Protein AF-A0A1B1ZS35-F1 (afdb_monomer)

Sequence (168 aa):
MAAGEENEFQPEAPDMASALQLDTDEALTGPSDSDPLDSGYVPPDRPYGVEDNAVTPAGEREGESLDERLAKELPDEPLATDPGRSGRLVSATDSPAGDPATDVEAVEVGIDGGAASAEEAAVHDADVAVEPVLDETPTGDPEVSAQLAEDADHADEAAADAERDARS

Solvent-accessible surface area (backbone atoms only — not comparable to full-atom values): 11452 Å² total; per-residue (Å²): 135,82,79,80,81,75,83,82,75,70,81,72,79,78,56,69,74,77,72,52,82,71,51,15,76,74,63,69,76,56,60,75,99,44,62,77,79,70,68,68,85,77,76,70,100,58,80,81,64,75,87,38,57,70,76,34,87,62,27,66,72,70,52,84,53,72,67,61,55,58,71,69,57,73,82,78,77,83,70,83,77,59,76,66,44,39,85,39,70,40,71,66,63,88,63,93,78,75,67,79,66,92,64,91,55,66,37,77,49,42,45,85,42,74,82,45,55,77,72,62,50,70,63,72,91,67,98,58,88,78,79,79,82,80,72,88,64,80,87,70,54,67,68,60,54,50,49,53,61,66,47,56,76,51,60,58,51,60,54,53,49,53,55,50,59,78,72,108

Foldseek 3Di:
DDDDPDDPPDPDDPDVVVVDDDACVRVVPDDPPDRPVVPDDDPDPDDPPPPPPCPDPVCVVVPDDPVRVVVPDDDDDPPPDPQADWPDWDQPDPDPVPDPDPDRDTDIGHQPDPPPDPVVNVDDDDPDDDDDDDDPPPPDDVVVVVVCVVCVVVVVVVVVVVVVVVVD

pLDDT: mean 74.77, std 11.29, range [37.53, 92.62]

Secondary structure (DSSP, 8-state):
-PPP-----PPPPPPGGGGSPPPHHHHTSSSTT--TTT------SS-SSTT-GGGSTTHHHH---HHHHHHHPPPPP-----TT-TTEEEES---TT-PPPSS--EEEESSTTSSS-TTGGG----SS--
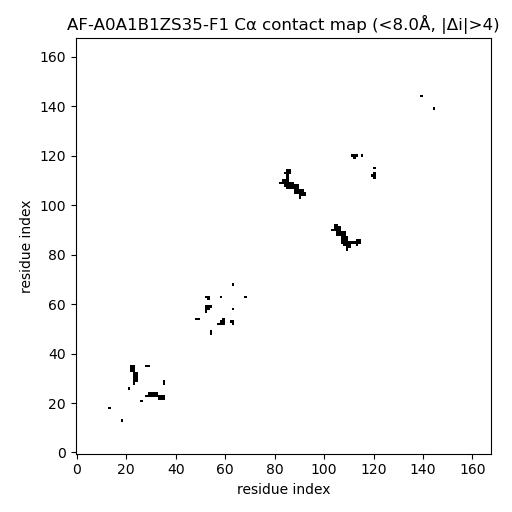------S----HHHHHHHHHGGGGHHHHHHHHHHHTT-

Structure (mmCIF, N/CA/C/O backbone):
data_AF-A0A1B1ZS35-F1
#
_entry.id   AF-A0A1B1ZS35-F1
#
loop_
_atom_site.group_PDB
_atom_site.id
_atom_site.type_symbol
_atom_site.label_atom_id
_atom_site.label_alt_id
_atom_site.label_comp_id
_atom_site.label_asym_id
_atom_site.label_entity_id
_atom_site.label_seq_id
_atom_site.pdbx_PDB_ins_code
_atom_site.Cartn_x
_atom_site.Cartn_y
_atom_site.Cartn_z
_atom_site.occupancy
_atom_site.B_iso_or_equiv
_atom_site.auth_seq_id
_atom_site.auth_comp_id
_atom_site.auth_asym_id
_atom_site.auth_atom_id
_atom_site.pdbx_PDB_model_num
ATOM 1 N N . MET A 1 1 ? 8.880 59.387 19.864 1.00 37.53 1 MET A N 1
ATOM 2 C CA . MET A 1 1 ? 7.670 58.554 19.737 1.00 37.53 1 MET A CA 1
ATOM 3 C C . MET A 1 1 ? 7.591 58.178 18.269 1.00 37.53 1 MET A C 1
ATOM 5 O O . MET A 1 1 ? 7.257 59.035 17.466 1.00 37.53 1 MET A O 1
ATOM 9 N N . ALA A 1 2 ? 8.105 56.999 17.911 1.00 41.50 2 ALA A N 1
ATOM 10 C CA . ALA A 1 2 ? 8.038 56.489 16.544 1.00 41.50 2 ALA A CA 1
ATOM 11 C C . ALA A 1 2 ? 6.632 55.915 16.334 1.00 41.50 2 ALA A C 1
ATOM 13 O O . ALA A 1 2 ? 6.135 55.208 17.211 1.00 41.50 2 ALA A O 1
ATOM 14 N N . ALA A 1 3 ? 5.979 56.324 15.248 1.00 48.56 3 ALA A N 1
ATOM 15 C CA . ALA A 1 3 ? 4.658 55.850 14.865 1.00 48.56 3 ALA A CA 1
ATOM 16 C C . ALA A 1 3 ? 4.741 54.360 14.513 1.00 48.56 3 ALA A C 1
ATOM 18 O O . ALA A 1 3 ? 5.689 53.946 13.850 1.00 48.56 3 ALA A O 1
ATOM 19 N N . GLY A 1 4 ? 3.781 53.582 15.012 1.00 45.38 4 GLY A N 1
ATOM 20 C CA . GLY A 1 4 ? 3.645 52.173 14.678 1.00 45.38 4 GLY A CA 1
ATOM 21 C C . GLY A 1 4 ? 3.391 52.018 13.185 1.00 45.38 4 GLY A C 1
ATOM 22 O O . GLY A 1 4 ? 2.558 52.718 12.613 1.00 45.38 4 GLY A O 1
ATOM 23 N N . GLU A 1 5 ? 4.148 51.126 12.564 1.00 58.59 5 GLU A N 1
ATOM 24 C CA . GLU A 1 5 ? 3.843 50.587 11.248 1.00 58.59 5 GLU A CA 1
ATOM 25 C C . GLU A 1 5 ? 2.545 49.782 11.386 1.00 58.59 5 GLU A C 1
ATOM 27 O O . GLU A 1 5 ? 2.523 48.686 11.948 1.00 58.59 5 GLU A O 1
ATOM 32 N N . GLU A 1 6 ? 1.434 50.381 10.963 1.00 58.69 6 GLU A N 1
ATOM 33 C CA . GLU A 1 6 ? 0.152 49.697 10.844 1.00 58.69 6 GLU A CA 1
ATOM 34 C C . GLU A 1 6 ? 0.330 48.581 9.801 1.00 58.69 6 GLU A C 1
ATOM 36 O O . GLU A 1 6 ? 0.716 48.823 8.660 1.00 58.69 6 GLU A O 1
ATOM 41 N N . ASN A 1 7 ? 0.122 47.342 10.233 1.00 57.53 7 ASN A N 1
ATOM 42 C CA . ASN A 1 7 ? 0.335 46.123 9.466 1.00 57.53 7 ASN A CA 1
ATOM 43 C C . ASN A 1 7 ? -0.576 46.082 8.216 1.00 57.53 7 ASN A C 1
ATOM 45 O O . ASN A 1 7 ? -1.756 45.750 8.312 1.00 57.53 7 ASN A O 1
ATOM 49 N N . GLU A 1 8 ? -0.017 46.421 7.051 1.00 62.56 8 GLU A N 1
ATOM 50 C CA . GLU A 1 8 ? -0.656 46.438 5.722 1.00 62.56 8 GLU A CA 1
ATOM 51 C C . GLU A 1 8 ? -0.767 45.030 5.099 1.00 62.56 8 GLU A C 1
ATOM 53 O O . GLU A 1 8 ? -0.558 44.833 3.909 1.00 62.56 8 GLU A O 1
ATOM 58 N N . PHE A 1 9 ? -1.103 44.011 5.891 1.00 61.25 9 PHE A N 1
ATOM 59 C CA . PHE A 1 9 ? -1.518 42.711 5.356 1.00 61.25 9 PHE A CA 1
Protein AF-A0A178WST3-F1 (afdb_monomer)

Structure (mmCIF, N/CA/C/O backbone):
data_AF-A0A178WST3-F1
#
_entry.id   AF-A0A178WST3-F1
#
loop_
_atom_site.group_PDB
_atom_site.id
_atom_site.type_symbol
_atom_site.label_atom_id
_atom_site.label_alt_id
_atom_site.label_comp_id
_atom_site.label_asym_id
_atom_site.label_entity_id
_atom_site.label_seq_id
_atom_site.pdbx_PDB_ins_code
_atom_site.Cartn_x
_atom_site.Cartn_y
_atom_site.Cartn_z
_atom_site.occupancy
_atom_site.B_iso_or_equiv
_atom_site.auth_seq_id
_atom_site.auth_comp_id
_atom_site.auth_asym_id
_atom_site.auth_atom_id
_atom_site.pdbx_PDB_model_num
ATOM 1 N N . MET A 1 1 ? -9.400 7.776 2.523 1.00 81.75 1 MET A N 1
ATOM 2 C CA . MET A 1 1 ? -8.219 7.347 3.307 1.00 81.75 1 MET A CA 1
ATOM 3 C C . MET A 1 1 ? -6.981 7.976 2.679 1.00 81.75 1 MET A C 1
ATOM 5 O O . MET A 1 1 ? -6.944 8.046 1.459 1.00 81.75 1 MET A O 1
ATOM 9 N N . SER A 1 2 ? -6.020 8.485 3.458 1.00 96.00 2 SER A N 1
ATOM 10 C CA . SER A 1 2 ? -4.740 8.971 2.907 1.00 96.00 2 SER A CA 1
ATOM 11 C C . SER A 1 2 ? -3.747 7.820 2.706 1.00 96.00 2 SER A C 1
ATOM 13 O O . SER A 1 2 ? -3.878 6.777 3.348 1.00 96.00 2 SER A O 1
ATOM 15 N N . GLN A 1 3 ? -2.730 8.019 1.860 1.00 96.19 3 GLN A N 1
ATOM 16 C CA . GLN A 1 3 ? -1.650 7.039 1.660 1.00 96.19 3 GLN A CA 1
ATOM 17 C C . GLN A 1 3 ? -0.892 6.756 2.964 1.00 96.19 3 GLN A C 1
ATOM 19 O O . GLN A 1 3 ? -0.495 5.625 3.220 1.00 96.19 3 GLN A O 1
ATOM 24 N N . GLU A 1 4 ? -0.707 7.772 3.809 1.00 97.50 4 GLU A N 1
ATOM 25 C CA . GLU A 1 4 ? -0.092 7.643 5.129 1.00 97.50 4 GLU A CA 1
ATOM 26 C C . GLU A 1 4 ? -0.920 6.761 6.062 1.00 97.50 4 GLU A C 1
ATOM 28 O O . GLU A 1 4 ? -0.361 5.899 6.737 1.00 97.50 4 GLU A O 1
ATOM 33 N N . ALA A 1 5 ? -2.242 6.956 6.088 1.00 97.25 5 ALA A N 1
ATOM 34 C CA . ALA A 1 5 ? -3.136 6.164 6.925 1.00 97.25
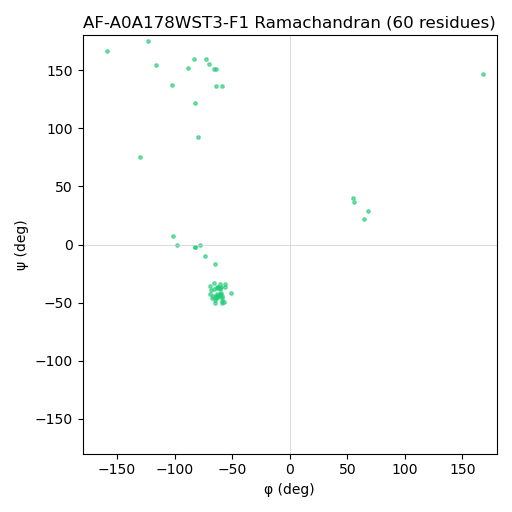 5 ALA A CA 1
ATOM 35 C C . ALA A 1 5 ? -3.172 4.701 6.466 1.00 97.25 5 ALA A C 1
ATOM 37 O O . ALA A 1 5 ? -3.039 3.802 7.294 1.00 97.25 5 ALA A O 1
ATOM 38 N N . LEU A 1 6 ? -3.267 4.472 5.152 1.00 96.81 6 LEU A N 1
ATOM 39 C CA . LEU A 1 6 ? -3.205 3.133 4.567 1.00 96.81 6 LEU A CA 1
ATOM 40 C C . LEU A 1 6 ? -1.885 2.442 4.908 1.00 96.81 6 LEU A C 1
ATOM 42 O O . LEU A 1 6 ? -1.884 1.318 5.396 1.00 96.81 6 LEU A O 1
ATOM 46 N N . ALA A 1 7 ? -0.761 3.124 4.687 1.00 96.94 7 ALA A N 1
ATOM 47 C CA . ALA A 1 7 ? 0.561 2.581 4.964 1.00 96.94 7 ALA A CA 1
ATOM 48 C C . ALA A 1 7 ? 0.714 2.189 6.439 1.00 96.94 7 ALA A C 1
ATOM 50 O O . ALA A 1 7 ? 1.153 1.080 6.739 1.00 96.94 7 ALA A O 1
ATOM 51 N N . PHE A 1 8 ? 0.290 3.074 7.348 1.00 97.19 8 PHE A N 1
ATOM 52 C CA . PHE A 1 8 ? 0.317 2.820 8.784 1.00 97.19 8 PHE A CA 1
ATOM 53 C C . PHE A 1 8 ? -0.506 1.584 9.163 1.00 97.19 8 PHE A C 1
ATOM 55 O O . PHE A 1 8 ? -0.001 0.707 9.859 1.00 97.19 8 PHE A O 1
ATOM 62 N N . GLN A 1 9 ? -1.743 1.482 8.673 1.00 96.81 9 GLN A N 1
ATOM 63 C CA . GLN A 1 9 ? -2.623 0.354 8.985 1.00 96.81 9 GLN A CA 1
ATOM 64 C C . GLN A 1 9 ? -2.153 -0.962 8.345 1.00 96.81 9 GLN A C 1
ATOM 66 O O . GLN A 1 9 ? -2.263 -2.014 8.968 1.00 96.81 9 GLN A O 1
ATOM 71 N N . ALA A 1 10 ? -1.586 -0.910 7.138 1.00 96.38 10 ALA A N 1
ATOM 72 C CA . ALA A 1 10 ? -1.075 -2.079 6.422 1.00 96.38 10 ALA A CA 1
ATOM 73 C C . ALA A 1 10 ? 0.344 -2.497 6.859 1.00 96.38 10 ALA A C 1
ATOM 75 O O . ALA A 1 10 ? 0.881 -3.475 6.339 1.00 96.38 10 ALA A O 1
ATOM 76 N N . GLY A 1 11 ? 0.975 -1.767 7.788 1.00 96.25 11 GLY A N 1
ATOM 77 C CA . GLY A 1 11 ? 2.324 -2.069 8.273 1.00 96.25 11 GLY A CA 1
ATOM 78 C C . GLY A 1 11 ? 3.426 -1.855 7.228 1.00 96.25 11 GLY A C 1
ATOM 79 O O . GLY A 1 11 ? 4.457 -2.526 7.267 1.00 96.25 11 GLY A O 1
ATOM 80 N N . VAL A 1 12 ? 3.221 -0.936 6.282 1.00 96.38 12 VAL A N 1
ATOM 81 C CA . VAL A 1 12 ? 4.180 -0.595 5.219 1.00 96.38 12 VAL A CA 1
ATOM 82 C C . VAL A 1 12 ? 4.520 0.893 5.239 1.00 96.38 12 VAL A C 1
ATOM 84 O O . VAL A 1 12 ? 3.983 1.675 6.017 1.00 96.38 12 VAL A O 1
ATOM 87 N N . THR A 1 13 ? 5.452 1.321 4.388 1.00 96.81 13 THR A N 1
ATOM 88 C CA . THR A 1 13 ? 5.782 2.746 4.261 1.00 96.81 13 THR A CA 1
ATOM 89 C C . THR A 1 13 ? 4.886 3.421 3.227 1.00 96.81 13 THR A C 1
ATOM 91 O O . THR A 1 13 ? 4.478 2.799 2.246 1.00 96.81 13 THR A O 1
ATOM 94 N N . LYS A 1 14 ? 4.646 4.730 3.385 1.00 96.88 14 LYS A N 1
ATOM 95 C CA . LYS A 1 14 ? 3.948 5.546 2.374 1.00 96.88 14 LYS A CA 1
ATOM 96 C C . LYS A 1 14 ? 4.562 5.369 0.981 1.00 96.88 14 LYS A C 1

■ ■ ■

From the records above, give again only the part that opens with the line containing "ATOM 10 C CA . SER" and closes with the line containing "ATOM 55 O O". Keep both ends but drop the pictures.

ATOM 10 C CA . SER A 1 2 ? -4.740 8.971 2.907 1.00 96.00 2 SER A CA 1
ATOM 11 C C . SER A 1 2 ? -3.747 7.820 2.706 1.00 96.00 2 SER A C 1
ATOM 13 O O . SER A 1 2 ? -3.878 6.777 3.348 1.00 96.00 2 SER A O 1
ATOM 15 N N . GLN A 1 3 ? -2.730 8.019 1.860 1.00 96.19 3 GLN A N 1
ATOM 16 C CA . GLN A 1 3 ? -1.650 7.039 1.660 1.00 96.19 3 GLN A CA 1
ATOM 17 C C . GLN A 1 3 ? -0.892 6.756 2.964 1.00 96.19 3 GLN A C 1
ATOM 19 O O . GLN A 1 3 ? -0.495 5.625 3.220 1.00 96.19 3 GLN A O 1
ATOM 24 N N . GLU A 1 4 ? -0.707 7.772 3.809 1.00 97.50 4 GLU A N 1
ATOM 25 C CA . GLU A 1 4 ? -0.092 7.643 5.129 1.00 97.50 4 GLU A CA 1
ATOM 26 C C . GLU A 1 4 ? -0.920 6.761 6.062 1.00 97.50 4 GLU A C 1
ATOM 28 O O . GLU A 1 4 ? -0.361 5.899 6.737 1.00 97.50 4 GLU A O 1
ATOM 33 N N . ALA A 1 5 ? -2.242 6.956 6.088 1.00 97.25 5 ALA A N 1
ATOM 34 C CA . ALA A 1 5 ? -3.136 6.164 6.925 1.00 97.25
 5 ALA A CA 1
ATOM 35 C C . ALA A 1 5 ? -3.172 4.701 6.466 1.00 97.25 5 ALA A C 1
ATOM 37 O O . ALA A 1 5 ? -3.039 3.802 7.294 1.00 97.25 5 ALA A O 1
ATOM 38 N N . LEU A 1 6 ? -3.267 4.472 5.152 1.00 96.81 6 LEU A N 1
ATOM 39 C CA . LEU A 1 6 ? -3.205 3.133 4.567 1.00 96.81 6 LEU A CA 1
ATOM 40 C C . LEU A 1 6 ? -1.885 2.442 4.908 1.00 96.81 6 LEU A C 1
ATOM 42 O O . LEU A 1 6 ? -1.884 1.318 5.396 1.00 96.81 6 LEU A O 1
ATOM 46 N N . ALA A 1 7 ? -0.761 3.124 4.687 1.00 96.94 7 ALA A N 1
ATOM 47 C CA . ALA A 1 7 ? 0.561 2.581 4.964 1.00 96.94 7 ALA A CA 1
ATOM 48 C C . ALA A 1 7 ? 0.714 2.189 6.439 1.00 96.94 7 ALA A C 1
ATOM 50 O O . ALA A 1 7 ? 1.153 1.080 6.739 1.00 96.94 7 ALA A O 1
ATOM 51 N N . PHE A 1 8 ? 0.290 3.074 7.348 1.00 97.19 8 PHE A N 1
ATOM 52 C CA . PHE A 1 8 ? 0.317 2.820 8.784 1.00 97.19 8 PHE A CA 1
ATOM 53 C C . PHE A 1 8 ? -0.506 1.584 9.163 1.00 97.19 8 PHE A C 1
ATOM 55 O O . PHE A 1 8 ? -0.001 0.707 9.859 1.00 97.19 8 PHE A O 1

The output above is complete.